Hi all,
I am working on a project that aims to recover Metagenome assembled genomes using shotgun metagenomics. During the quality analysis using FastQC I found high duplication levels (percent of sequences remaining if deduplicated is 27%). However, from previous amplicon metagenomics, I know that I am working with a low diversity sample in which one taxon has a high relative abundance (>70%).
I've read in some papers that duplication can harm assembler performance (both in computational cost and assembly quality). I know that everyone has a different take on deduplication, but I still wanted to ask for some recommendations on this.
Also, since I am relatively new in bioinformatics, I would find really helpful if you could share any preferred workflows or tools that you use for deduplication.
Mensur, thank you so much for your recommendations, As you suggested I followed the documentation of khmer and found a really useful tutorial that I'll leave here, for anyone who is interested. This is the paper related to the methods they use.

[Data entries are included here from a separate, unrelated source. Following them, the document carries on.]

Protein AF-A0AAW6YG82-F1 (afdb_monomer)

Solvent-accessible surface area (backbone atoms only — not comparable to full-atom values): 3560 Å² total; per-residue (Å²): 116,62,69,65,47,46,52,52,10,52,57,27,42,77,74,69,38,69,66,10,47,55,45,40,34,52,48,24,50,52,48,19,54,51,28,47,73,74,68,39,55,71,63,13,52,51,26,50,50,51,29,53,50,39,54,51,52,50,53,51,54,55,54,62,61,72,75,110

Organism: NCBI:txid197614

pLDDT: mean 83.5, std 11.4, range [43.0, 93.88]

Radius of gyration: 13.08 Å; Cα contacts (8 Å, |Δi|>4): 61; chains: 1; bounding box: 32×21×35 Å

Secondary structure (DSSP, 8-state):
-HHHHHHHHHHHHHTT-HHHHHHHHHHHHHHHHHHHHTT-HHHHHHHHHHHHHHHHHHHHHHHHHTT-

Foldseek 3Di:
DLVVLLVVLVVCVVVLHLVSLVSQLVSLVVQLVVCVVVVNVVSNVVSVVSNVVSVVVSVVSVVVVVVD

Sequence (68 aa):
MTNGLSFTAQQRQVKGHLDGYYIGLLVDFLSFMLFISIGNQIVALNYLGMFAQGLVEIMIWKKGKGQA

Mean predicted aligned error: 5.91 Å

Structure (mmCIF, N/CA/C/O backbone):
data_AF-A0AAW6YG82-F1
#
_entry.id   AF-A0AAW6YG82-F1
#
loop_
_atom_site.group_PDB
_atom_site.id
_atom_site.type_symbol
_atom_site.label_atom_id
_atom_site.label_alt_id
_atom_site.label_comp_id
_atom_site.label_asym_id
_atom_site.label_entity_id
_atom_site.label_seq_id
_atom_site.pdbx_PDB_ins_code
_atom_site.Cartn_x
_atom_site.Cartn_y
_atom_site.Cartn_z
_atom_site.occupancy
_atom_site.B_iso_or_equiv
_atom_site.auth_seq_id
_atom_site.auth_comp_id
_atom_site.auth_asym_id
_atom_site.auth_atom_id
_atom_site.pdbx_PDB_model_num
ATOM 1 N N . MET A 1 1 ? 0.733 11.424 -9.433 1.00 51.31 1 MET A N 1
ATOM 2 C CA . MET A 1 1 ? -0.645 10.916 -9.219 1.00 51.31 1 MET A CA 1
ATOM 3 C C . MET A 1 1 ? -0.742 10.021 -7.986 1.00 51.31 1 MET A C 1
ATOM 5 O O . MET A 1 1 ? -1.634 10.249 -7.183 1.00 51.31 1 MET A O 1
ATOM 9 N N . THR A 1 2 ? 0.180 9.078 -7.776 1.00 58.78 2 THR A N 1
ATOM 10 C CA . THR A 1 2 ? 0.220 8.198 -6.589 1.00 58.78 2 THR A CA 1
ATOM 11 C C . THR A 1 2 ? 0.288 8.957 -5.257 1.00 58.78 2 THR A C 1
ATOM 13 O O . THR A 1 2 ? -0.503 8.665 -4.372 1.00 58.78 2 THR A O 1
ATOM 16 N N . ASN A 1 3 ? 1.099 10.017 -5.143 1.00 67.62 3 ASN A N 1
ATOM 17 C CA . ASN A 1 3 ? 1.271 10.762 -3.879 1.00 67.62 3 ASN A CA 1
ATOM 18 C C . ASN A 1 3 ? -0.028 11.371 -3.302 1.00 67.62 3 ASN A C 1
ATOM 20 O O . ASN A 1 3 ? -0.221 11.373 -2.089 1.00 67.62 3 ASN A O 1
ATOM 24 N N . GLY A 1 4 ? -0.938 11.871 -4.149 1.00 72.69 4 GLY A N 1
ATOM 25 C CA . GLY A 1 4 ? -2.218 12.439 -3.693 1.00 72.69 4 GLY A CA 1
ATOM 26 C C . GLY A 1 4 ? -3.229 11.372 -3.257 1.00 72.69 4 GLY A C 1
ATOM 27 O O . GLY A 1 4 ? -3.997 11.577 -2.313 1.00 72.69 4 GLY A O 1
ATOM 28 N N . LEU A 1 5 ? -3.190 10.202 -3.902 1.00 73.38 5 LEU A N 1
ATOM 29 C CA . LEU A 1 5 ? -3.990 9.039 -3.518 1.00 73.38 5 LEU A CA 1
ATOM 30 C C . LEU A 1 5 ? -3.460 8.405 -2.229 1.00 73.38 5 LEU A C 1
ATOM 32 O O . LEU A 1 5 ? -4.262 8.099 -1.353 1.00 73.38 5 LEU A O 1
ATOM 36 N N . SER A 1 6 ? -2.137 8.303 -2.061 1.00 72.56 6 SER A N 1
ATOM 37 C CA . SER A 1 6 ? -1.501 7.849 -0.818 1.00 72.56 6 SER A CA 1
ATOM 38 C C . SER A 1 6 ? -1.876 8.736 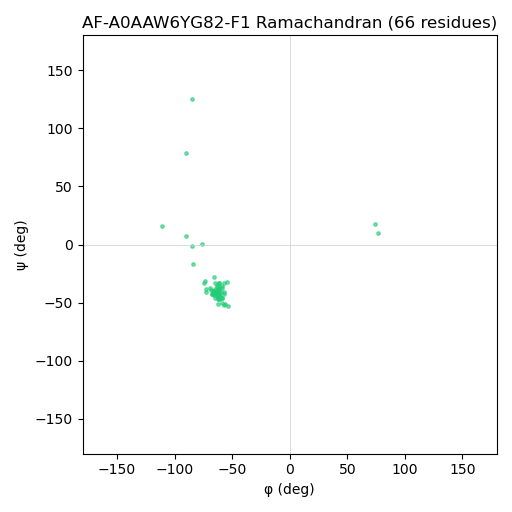0.368 1.00 72.56 6 SER A C 1
ATOM 40 O O . SER A 1 6 ? -2.281 8.223 1.404 1.00 72.56 6 SER A O 1
ATOM 42 N N . PHE A 1 7 ? -1.832 10.064 0.212 1.00 79.88 7 PHE A N 1
ATOM 43 C CA . PHE A 1 7 ? -2.237 10.986 1.278 1.00 79.88 7 PHE A CA 1
ATOM 44 C C . PHE A 1 7 ? -3.713 10.808 1.664 1.00 79.88 7 PHE A C 1
ATOM 46 O O . PHE A 1 7 ? -4.065 10.750 2.843 1.00 79.88 7 PHE A O 1
ATOM 53 N N . THR A 1 8 ? -4.584 10.664 0.663 1.00 78.31 8 THR A N 1
ATOM 54 C CA . THR A 1 8 ? -6.020 10.437 0.874 1.00 78.31 8 THR A CA 1
ATOM 55 C C . THR A 1 8 ? -6.292 9.090 1.550 1.00 78.31 8 THR A C 1
ATOM 57 O O . THR A 1 8 ? -7.125 9.018 2.456 1.00 78.31 8 THR A O 1
ATOM 60 N N . ALA A 1 9 ? -5.578 8.035 1.147 1.00 76.50 9 ALA A N 1
ATOM 61 C CA . ALA A 1 9 ? -5.635 6.714 1.767 1.00 76.50 9 ALA A CA 1
ATOM 62 C C . ALA A 1 9 ? -5.261 6.792 3.249 1.00 76.50 9 ALA A C 1
ATOM 64 O O . ALA A 1 9 ? -6.040 6.373 4.105 1.00 76.50 9 ALA A O 1
ATOM 65 N N . GLN A 1 10 ? -4.133 7.439 3.548 1.00 79.00 10 GLN A N 1
ATOM 66 C CA . GLN A 1 10 ? -3.603 7.571 4.899 1.00 79.00 10 GLN A CA 1
ATOM 67 C C . GLN A 1 10 ? -4.565 8.348 5.809 1.00 79.00 10 GLN A C 1
ATOM 69 O O . GLN A 1 10 ? -4.894 7.896 6.904 1.00 79.00 10 GLN A O 1
ATOM 74 N N . GLN A 1 11 ? -5.116 9.474 5.342 1.00 82.25 11 GLN A N 1
ATOM 75 C CA . GLN A 1 11 ? -6.107 10.225 6.120 1.00 82.25 11 GLN A CA 1
ATOM 76 C C . GLN A 1 11 ? -7.391 9.430 6.385 1.00 82.25 11 GLN A C 1
ATOM 78 O O . GLN A 1 11 ? -7.987 9.560 7.456 1.00 82.25 11 GLN A O 1
ATOM 83 N N . ARG A 1 12 ? -7.837 8.609 5.427 1.00 79.75 12 ARG A N 1
ATOM 84 C CA . ARG A 1 12 ? -9.022 7.759 5.602 1.00 79.75 12 ARG A CA 1
ATOM 85 C C . ARG A 1 12 ? -8.761 6.590 6.551 1.00 79.75 12 ARG A C 1
ATOM 87 O O . ARG A 1 12 ? -9.627 6.307 7.374 1.00 79.75 12 ARG A O 1
ATOM 94 N N . GLN A 1 13 ? -7.580 5.974 6.501 1.00 77.81 13 GLN A N 1
ATOM 95 C CA . GLN A 1 13 ? -7.170 4.935 7.453 1.00 77.81 13 GLN A CA 1
ATOM 96 C C . GLN A 1 13 ? -7.125 5.474 8.888 1.00 77.81 13 GLN A C 1
ATOM 98 O O . GLN A 1 13 ? -7.702 4.861 9.781 1.00 77.81 13 GLN A O 1
ATOM 103 N N . VAL A 1 14 ? -6.538 6.660 9.103 1.00 80.00 14 VAL A N 1
ATOM 104 C CA . VAL A 1 14 ? -6.484 7.320 10.426 1.00 80.00 14 VAL A CA 1
ATOM 105 C C . VAL A 1 14 ? -7.885 7.623 10.963 1.00 80.00 14 VAL A C 1
ATOM 107 O O . VAL A 1 14 ? -8.141 7.482 12.155 1.00 80.00 14 VAL A O 1
ATOM 110 N N . LYS A 1 15 ? -8.825 7.987 10.084 1.00 81.94 15 LYS A N 1
ATOM 111 C CA . LYS A 1 15 ? -10.242 8.180 10.438 1.00 81.94 15 LYS A CA 1
ATOM 112 C C . LYS A 1 15 ? -11.011 6.864 10.625 1.00 81.94 15 LYS A C 1
ATOM 114 O O . LYS A 1 15 ? -12.206 6.893 10.902 1.00 81.94 15 LYS A O 1
ATOM 119 N N . GLY A 1 16 ? -10.358 5.713 10.463 1.00 76.94 16 GLY A N 1
ATOM 120 C CA . GLY A 1 16 ? -10.961 4.392 10.620 1.00 76.94 16 GLY A CA 1
ATOM 121 C C . GLY A 1 16 ? -11.884 3.985 9.470 1.00 76.94 16 GLY A C 1
ATOM 122 O O . GLY A 1 16 ? -12.701 3.081 9.644 1.00 76.94 16 GLY A O 1
ATOM 123 N N . HIS A 1 17 ? -11.788 4.638 8.309 1.00 82.94 17 HIS A N 1
ATOM 124 C CA . HIS A 1 17 ? -12.576 4.301 7.126 1.00 82.94 17 HIS A CA 1
ATOM 125 C C . HIS A 1 17 ? -11.887 3.183 6.335 1.00 82.94 17 HIS A C 1
ATOM 127 O O . HIS A 1 17 ? -10.741 3.330 5.904 1.00 82.94 17 HIS A O 1
ATOM 133 N N . LEU A 1 18 ? -12.620 2.094 6.082 1.00 81.94 18 LEU A N 1
ATOM 134 C CA . LEU A 1 18 ? -12.136 0.934 5.325 1.00 81.94 18 LEU A CA 1
ATOM 135 C C . LEU A 1 18 ? -11.652 1.319 3.913 1.00 81.94 18 LEU A C 1
ATOM 137 O O . LEU A 1 18 ? -10.668 0.771 3.423 1.00 81.94 18 LEU A O 1
ATOM 141 N N . ASP A 1 19 ? -12.287 2.318 3.296 1.00 82.12 19 ASP A N 1
ATOM 142 C CA . ASP A 1 19 ? -11.920 2.852 1.980 1.00 82.12 19 ASP A CA 1
ATOM 143 C C . ASP A 1 19 ? -10.455 3.286 1.897 1.00 82.12 19 ASP A C 1
ATOM 145 O O . ASP A 1 19 ? -9.843 3.182 0.839 1.00 82.12 19 ASP A O 1
ATOM 149 N N . GLY A 1 20 ? -9.880 3.769 3.004 1.00 82.50 20 GLY A N 1
ATOM 150 C CA . GLY A 1 20 ? -8.477 4.170 3.043 1.00 82.50 20 GLY A CA 1
ATOM 151 C C . GLY A 1 20 ? -7.537 3.001 2.757 1.00 82.50 20 GLY A C 1
ATOM 152 O O . GLY A 1 20 ? -6.590 3.154 1.993 1.00 82.50 20 GLY A O 1
ATOM 153 N N . TYR A 1 21 ? -7.850 1.816 3.286 1.00 84.75 21 TYR A N 1
ATOM 154 C CA . TYR A 1 21 ? -7.070 0.607 3.032 1.00 84.75 21 TYR A CA 1
ATOM 155 C C . TYR A 1 21 ? -7.199 0.127 1.582 1.00 84.75 21 TYR A C 1
ATOM 157 O O . TYR A 1 21 ? -6.209 -0.279 0.981 1.00 84.75 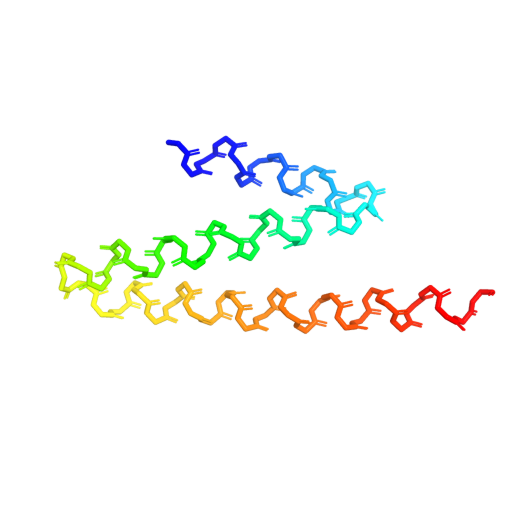21 TYR A O 1
ATOM 165 N N . TYR A 1 22 ? -8.392 0.218 0.986 1.00 85.75 22 TYR A N 1
ATOM 166 C CA . TYR A 1 22 ? -8.585 -0.146 -0.422 1.00 85.75 22 TYR A CA 1
ATOM 167 C C . TYR A 1 22 ? -7.852 0.796 -1.380 1.00 85.75 22 TYR A C 1
ATOM 169 O O . TYR A 1 22 ? -7.263 0.337 -2.358 1.00 85.75 22 TYR A O 1
ATOM 177 N N . ILE A 1 23 ? -7.850 2.101 -1.093 1.00 86.19 23 ILE A N 1
ATOM 178 C CA . ILE A 1 23 ? -7.094 3.079 -1.885 1.00 86.19 23 ILE A CA 1
ATOM 179 C C . ILE A 1 23 ? -5.587 2.819 -1.737 1.00 86.19 23 ILE A C 1
ATOM 181 O O . ILE A 1 23 ? -4.878 2.861 -2.739 1.00 86.19 23 ILE A O 1
ATOM 185 N N . GLY A 1 24 ? -5.111 2.494 -0.529 1.00 87.50 24 GLY A N 1
ATOM 186 C CA . GLY A 1 24 ? -3.720 2.097 -0.283 1.00 87.50 24 GLY A CA 1
ATOM 187 C C . GLY A 1 24 ? -3.297 0.889 -1.124 1.00 87.50 24 GLY A C 1
ATOM 188 O O . GLY A 1 24 ? -2.354 0.989 -1.903 1.00 87.50 24 GLY A O 1
ATOM 189 N N . LEU A 1 25 ? -4.074 -0.200 -1.078 1.00 91.00 25 LEU A N 1
ATOM 190 C CA . LEU A 1 25 ? -3.819 -1.403 -1.882 1.00 91.00 25 LEU A CA 1
ATOM 191 C C . LEU A 1 25 ? -3.772 -1.122 -3.384 1.00 91.00 25 LEU A C 1
ATOM 193 O O . LEU A 1 25 ? -2.935 -1.669 -4.101 1.00 91.00 25 LEU A O 1
ATOM 197 N N . LEU A 1 26 ? -4.672 -0.271 -3.873 1.00 90.25 26 LEU A N 1
ATOM 198 C CA . LEU A 1 26 ? -4.698 0.101 -5.281 1.00 90.25 26 LEU A CA 1
ATOM 199 C C . LEU A 1 26 ? -3.424 0.864 -5.673 1.00 90.25 26 LEU A C 1
ATOM 201 O O . LEU A 1 26 ? -2.852 0.594 -6.728 1.00 90.25 26 LEU A O 1
ATOM 205 N N . VAL A 1 27 ? -2.942 1.770 -4.819 1.00 91.19 27 VAL A N 1
ATOM 206 C CA . VAL A 1 27 ? -1.689 2.500 -5.057 1.00 91.19 27 VAL A CA 1
ATOM 207 C C . VAL A 1 27 ? -0.475 1.572 -5.023 1.00 91.19 27 VAL A C 1
ATOM 209 O O . VAL A 1 27 ? 0.388 1.692 -5.897 1.00 91.19 27 VAL A O 1
ATOM 212 N N . ASP A 1 28 ? -0.417 0.638 -4.077 1.00 89.88 28 ASP A N 1
ATOM 213 C CA . ASP A 1 28 ? 0.689 -0.317 -3.969 1.00 89.88 28 ASP A CA 1
ATOM 214 C C . ASP A 1 28 ? 0.747 -1.236 -5.193 1.00 89.88 28 ASP A C 1
ATOM 216 O O . ASP A 1 28 ? 1.812 -1.435 -5.777 1.00 89.88 28 ASP A O 1
ATOM 220 N N . PHE A 1 29 ? -0.407 -1.714 -5.666 1.00 91.44 29 PHE A N 1
ATOM 221 C CA . PHE A 1 29 ? -0.482 -2.562 -6.854 1.00 91.44 29 PHE A CA 1
ATOM 222 C C . PHE A 1 29 ? -0.116 -1.818 -8.148 1.00 91.44 29 PHE A C 1
ATOM 224 O O . PHE A 1 29 ? 0.634 -2.342 -8.976 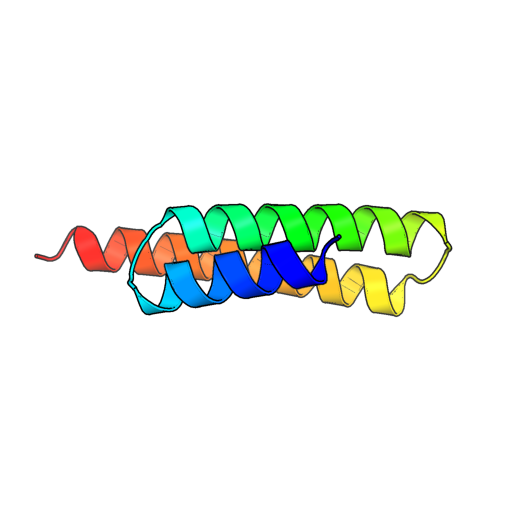1.00 91.44 29 PHE A O 1
ATOM 231 N N . LEU A 1 30 ? -0.589 -0.577 -8.326 1.00 92.38 30 LEU A N 1
ATOM 232 C CA . LEU A 1 30 ? -0.176 0.255 -9.464 1.00 92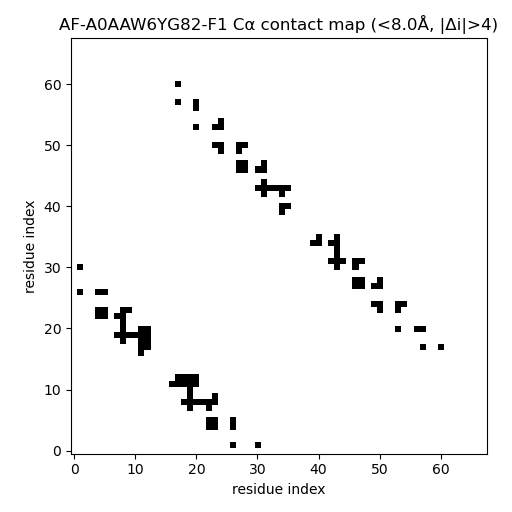.38 30 LEU A CA 1
ATOM 233 C C . LEU A 1 30 ? 1.327 0.555 -9.432 1.00 92.38 30 LEU A C 1
ATOM 235 O O . LEU A 1 30 ? 1.978 0.537 -10.477 1.00 92.38 30 LEU A O 1
ATOM 239 N N . SER A 1 31 ? 1.879 0.811 -8.246 1.00 90.06 31 SER A N 1
ATOM 240 C CA . SER A 1 31 ? 3.308 1.076 -8.078 1.00 90.06 31 SER A CA 1
ATOM 241 C C . SER A 1 31 ? 4.134 -0.175 -8.382 1.00 90.06 31 SER A C 1
ATOM 243 O O . SER A 1 31 ? 5.104 -0.089 -9.129 1.00 90.06 31 SER A O 1
ATOM 245 N N . PHE A 1 32 ? 3.703 -1.354 -7.925 1.00 93.00 32 PHE A N 1
ATOM 246 C CA . PHE A 1 32 ? 4.312 -2.633 -8.299 1.00 93.00 32 PHE A CA 1
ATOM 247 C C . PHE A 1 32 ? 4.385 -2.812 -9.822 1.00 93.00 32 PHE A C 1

I will add that "throwing away" the reads will feel wrong to most people, so you may like to assemble once with all the data just so you have a baseline. If your most abundant species ends up having a 1000+x coverage, the non-random read errors will almost certainly cause the fragmentation, and you will probably end up with lots of relatively short contigs. It may feel counterintuitive that one can get a better assembly by thinning down the redundant data, but that often ends up being the case.